Problem to solve:
Please return only the lines from the one holding "ATOM 136 C C" through the one holding "ATOM 154 N N", exactly as they appear in the records below, both ends included.
+===+
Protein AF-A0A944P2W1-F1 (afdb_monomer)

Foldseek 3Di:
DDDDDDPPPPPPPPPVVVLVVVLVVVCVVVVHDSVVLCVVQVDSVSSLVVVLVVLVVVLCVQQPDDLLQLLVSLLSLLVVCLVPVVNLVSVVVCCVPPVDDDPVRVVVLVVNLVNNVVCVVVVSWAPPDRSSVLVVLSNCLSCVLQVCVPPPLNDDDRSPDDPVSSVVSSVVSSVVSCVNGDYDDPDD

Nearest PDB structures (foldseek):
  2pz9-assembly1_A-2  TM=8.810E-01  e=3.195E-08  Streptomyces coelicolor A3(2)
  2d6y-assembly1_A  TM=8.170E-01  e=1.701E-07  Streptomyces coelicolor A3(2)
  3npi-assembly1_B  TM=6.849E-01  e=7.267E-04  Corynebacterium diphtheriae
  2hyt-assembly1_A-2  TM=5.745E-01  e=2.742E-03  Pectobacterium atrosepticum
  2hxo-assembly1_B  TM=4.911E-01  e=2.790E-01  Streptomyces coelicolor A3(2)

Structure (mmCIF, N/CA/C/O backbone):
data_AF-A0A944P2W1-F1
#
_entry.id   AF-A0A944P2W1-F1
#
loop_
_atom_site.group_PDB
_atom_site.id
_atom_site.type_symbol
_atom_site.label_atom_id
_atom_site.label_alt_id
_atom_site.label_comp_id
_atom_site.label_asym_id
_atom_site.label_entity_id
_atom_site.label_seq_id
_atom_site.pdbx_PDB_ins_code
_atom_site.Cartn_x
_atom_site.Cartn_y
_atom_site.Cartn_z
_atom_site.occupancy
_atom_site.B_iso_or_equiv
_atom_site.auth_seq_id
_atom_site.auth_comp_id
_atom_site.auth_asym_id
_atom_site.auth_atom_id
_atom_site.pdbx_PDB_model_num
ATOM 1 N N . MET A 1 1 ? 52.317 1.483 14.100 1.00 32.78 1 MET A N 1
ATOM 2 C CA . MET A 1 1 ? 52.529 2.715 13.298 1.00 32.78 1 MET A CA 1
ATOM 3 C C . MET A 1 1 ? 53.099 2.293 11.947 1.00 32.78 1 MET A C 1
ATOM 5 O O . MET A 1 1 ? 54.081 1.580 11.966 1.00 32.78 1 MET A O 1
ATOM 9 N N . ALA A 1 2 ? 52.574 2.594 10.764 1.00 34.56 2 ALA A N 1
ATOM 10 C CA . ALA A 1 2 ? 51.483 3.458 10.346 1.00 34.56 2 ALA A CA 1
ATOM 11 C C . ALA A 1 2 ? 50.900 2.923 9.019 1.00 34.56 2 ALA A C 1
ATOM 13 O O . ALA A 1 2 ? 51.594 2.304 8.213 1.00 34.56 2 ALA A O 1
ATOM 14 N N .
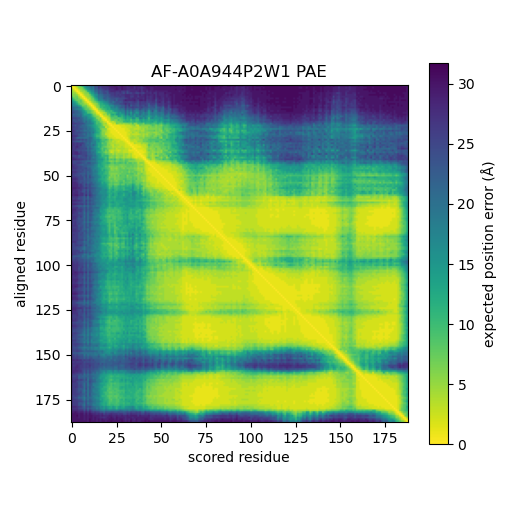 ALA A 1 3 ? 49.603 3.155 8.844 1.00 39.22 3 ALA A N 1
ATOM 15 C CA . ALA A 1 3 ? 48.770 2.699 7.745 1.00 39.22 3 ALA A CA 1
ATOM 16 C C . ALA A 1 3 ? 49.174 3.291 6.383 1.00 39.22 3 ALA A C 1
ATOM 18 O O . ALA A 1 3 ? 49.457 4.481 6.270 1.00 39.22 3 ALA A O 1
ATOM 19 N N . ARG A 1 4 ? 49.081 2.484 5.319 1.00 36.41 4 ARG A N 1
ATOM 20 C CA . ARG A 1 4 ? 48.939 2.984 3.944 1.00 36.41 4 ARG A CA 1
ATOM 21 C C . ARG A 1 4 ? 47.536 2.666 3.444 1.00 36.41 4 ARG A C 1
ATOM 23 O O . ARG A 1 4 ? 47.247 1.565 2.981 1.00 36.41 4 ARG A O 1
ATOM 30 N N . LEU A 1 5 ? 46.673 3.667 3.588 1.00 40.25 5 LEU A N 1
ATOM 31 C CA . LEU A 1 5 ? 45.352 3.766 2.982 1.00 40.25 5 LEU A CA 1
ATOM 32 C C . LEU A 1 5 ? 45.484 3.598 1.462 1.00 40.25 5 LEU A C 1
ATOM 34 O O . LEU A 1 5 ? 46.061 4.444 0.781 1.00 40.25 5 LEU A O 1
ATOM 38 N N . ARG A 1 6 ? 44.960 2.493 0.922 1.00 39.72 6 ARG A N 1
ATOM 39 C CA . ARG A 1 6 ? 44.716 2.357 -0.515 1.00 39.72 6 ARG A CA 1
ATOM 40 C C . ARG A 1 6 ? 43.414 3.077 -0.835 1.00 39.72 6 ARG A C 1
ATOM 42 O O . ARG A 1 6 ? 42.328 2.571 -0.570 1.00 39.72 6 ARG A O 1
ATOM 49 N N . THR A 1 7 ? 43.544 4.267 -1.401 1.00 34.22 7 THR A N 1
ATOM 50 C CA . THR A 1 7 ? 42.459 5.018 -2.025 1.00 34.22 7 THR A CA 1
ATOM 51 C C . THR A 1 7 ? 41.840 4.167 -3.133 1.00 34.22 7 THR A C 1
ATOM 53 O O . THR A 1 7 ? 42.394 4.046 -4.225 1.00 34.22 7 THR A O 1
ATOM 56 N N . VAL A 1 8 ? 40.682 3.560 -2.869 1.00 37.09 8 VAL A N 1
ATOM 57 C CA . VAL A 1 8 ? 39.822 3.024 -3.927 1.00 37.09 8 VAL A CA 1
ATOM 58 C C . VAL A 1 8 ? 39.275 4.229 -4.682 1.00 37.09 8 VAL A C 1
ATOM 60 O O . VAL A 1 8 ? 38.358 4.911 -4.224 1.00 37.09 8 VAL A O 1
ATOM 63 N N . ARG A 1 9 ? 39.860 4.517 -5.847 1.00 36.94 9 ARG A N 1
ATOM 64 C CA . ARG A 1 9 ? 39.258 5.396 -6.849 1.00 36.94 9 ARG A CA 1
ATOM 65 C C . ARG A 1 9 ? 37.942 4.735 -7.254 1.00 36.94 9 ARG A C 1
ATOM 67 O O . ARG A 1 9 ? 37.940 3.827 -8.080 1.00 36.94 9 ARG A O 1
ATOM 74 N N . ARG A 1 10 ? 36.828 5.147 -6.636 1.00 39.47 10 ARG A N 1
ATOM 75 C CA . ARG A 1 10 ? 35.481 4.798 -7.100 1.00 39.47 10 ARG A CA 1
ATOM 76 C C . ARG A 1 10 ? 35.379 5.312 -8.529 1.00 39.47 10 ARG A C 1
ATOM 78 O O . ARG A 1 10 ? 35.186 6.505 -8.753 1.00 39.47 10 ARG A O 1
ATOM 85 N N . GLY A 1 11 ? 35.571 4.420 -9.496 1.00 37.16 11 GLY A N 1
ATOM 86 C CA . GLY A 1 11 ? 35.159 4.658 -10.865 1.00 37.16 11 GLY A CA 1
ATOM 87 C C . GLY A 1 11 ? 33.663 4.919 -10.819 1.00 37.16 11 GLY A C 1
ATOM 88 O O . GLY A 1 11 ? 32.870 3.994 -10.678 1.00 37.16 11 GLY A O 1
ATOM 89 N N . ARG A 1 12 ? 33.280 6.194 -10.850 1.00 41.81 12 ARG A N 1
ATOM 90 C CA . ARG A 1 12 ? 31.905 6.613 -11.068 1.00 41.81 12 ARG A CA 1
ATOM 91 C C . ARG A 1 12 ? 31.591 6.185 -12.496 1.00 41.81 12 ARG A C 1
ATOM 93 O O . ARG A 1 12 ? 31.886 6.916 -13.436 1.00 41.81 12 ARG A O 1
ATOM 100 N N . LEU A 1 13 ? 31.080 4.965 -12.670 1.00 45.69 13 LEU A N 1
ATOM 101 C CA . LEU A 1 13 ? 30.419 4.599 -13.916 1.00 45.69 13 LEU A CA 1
+===+
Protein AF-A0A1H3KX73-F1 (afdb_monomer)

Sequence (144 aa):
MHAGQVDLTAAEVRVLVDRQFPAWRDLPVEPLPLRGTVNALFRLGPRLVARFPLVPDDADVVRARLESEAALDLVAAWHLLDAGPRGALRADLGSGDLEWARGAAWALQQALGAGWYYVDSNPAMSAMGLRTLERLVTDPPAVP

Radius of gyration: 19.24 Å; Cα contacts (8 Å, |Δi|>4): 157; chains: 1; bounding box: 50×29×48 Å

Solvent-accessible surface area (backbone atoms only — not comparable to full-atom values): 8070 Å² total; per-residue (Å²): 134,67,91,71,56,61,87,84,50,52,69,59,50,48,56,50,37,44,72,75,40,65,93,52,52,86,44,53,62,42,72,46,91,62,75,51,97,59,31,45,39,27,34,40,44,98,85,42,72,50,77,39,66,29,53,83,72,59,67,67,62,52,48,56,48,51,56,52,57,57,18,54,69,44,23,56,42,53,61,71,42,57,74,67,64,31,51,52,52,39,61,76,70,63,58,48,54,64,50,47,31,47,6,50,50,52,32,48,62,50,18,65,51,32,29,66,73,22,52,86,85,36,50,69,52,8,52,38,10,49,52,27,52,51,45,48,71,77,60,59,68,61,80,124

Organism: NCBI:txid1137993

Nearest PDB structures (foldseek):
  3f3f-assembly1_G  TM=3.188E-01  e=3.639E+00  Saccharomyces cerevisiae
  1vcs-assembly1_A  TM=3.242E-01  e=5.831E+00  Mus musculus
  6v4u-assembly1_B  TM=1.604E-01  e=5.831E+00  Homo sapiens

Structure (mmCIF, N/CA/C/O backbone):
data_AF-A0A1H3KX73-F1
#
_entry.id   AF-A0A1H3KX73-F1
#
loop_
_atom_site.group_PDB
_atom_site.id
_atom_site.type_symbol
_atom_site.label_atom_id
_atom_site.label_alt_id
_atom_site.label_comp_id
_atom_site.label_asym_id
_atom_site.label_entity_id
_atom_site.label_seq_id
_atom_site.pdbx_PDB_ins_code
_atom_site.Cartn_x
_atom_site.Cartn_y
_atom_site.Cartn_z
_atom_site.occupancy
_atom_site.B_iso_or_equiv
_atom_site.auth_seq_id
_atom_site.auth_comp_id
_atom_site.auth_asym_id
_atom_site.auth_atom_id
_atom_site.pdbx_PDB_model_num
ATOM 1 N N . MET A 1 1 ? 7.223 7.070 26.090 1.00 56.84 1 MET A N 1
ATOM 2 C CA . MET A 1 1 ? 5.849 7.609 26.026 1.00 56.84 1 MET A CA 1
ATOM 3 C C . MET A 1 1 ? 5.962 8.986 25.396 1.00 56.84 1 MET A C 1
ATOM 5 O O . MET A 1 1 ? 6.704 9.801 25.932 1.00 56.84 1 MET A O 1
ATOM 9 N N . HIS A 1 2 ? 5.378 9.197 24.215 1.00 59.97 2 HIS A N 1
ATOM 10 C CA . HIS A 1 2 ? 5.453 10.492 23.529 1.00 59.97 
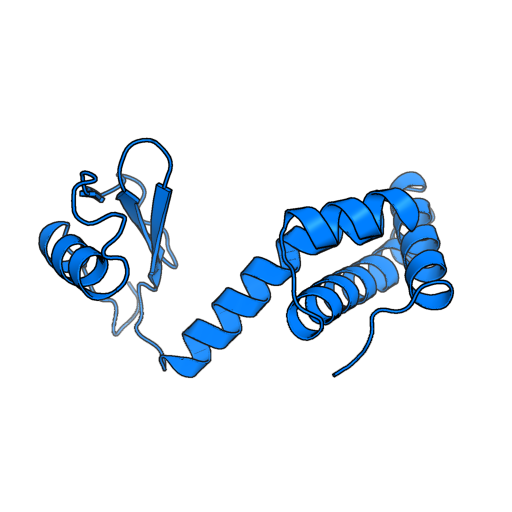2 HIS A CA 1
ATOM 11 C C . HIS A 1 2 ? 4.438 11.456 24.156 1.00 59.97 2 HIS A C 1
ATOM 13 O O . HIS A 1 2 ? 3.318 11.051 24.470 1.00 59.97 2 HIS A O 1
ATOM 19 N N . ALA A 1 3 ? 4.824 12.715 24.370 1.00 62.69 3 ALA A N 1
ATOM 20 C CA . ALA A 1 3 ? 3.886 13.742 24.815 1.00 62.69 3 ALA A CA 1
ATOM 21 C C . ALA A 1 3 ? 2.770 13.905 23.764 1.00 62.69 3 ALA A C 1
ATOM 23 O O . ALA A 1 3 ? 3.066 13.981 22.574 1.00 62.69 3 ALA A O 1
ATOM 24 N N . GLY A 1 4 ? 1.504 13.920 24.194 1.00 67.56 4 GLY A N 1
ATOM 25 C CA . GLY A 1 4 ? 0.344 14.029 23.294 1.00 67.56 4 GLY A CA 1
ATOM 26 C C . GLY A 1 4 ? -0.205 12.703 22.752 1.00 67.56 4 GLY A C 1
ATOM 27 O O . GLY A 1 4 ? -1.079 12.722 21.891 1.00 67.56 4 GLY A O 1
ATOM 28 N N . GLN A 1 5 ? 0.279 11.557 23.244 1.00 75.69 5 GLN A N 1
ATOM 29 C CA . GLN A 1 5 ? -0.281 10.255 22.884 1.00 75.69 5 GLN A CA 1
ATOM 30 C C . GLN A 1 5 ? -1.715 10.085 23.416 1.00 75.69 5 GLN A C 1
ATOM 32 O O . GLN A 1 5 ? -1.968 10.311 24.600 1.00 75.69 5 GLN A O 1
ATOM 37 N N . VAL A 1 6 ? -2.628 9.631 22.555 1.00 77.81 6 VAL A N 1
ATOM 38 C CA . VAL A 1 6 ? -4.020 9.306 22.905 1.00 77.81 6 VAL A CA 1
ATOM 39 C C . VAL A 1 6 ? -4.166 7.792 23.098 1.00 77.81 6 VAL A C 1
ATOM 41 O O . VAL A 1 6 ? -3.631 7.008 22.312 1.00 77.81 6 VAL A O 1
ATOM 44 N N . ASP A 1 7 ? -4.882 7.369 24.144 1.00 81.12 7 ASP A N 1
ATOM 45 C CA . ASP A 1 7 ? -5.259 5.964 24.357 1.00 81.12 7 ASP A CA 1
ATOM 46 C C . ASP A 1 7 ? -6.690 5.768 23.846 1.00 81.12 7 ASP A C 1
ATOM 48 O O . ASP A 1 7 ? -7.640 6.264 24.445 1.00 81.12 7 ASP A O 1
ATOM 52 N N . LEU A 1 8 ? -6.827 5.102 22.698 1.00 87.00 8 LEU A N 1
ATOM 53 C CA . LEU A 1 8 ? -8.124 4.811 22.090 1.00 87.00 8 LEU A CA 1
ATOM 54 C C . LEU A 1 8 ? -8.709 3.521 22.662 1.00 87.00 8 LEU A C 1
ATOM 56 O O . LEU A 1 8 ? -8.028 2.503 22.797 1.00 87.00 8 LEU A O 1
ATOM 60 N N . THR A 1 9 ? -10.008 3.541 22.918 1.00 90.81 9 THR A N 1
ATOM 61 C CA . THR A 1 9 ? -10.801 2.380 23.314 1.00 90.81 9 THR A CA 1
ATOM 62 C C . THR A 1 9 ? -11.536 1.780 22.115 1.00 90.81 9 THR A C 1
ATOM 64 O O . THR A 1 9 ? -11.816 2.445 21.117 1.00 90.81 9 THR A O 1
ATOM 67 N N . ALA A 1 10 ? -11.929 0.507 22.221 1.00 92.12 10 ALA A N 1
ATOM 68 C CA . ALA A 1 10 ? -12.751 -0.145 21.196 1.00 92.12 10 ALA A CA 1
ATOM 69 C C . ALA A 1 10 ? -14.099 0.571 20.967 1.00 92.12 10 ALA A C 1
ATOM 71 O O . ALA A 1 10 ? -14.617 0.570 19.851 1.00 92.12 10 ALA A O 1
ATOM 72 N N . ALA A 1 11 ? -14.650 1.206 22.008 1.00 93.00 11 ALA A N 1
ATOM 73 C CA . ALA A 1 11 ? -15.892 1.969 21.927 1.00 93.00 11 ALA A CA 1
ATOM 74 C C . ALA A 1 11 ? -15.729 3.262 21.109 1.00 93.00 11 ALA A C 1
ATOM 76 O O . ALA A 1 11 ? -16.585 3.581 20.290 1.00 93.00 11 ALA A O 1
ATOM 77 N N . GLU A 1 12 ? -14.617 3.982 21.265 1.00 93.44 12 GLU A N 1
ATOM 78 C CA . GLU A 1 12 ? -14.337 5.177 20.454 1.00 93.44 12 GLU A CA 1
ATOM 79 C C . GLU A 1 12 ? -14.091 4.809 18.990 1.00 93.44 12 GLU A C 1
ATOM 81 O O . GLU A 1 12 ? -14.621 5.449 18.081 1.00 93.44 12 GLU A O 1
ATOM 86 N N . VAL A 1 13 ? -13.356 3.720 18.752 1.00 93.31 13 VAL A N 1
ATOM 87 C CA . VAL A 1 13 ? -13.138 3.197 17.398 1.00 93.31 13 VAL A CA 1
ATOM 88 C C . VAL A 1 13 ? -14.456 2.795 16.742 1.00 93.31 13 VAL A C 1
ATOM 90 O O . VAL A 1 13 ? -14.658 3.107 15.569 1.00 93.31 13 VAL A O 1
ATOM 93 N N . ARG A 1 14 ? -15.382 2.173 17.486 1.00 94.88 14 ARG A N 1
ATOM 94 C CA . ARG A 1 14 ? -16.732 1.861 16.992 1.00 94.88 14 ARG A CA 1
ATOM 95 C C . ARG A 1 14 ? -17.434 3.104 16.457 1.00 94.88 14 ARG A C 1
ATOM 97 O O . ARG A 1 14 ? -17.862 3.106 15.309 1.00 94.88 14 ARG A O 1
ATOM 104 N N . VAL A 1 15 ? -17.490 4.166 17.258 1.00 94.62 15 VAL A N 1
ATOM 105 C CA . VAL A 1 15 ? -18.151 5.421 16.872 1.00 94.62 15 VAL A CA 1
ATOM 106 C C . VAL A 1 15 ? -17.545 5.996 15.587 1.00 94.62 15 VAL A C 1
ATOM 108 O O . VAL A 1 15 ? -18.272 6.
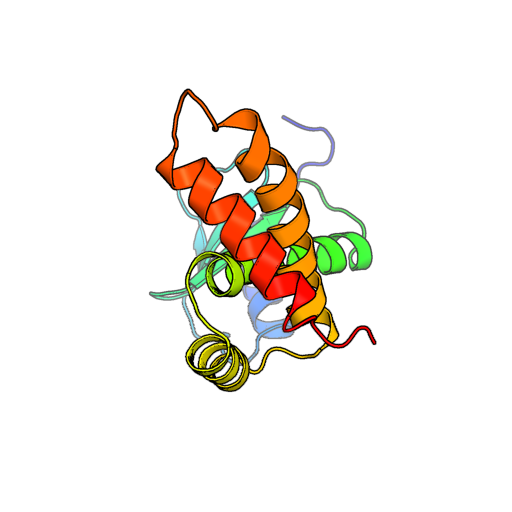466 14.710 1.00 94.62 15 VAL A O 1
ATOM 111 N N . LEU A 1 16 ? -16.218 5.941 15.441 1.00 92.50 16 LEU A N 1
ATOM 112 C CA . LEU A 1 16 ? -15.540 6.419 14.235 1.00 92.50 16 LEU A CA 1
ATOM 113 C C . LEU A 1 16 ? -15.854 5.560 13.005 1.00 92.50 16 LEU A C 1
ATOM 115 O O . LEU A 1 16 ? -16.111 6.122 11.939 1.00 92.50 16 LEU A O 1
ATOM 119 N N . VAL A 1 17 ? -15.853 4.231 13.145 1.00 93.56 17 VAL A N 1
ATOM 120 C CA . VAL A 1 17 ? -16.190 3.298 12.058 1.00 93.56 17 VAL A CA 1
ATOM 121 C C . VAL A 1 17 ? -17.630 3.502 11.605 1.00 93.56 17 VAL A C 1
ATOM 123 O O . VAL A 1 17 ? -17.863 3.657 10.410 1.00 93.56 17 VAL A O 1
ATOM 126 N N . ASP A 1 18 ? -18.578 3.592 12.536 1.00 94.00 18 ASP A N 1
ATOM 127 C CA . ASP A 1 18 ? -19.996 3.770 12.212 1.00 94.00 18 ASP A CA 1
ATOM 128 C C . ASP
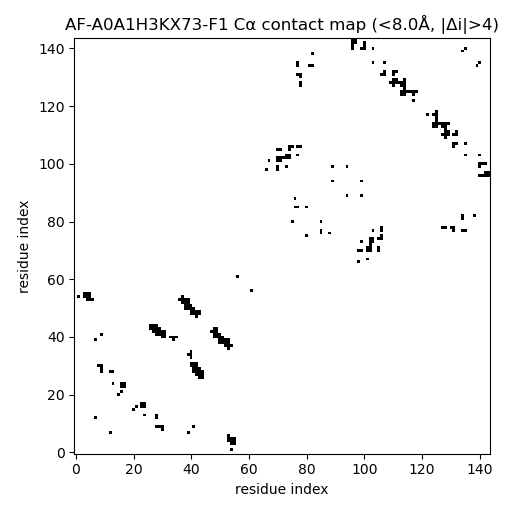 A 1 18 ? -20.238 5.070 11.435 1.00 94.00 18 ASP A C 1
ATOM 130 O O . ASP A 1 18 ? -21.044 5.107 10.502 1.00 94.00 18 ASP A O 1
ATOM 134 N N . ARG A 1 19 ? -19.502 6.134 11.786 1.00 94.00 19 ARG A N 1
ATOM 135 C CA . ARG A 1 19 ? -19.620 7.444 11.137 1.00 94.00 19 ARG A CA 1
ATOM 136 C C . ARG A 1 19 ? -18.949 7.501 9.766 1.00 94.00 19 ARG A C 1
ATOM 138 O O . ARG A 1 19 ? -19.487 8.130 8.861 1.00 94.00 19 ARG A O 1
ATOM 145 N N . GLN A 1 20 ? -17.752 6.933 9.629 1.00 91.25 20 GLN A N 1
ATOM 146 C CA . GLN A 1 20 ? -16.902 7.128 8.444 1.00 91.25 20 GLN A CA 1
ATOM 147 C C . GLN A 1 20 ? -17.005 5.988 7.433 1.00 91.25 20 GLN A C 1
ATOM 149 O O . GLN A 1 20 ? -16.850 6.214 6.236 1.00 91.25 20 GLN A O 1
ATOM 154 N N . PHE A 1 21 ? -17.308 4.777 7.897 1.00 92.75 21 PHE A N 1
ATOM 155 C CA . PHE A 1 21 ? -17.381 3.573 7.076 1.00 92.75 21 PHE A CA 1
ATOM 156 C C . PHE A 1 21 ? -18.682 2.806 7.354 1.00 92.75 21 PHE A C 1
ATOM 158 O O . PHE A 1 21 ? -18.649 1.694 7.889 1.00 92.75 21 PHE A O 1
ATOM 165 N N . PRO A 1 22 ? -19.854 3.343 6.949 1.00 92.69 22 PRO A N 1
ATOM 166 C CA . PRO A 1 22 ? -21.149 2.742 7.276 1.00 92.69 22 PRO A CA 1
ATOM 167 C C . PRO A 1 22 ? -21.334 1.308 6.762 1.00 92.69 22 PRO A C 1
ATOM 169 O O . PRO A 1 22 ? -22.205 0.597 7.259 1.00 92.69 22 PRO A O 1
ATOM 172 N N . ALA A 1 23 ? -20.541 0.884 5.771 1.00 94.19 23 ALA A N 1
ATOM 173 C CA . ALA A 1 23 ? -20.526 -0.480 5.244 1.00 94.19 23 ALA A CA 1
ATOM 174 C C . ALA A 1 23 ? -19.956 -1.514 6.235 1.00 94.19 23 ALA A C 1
+===+
Output for this exercise:
ATOM 136 C C . ARG A 1 19 ? -18.949 7.501 9.766 1.00 94.00 19 ARG A C 1
ATOM 138 O O . ARG A 1 19 ? -19.487 8.130 8.861 1.00 94.00 19 ARG A O 1
ATOM 145 N N . GLN A 1 20 ? -17.752 6.933 9.629 1.00 91.25 20 GLN A N 1
ATOM 146 C CA . GLN A 1 20 ? -16.902 7.128 8.444 1.00 91.25 20 GLN A CA 1
ATOM 147 C C . GLN A 1 20 ? -17.005 5.988 7.433 1.00 91.25 20 GLN A C 1
ATOM 149 O O . GLN A 1 20 ? -16.850 6.214 6.236 1.00 91.25 20 GLN A O 1
ATOM 154 N N . PHE A 1 21 ? -17.308 4.777 7.897 1.00 92.75 21 PHE A N 1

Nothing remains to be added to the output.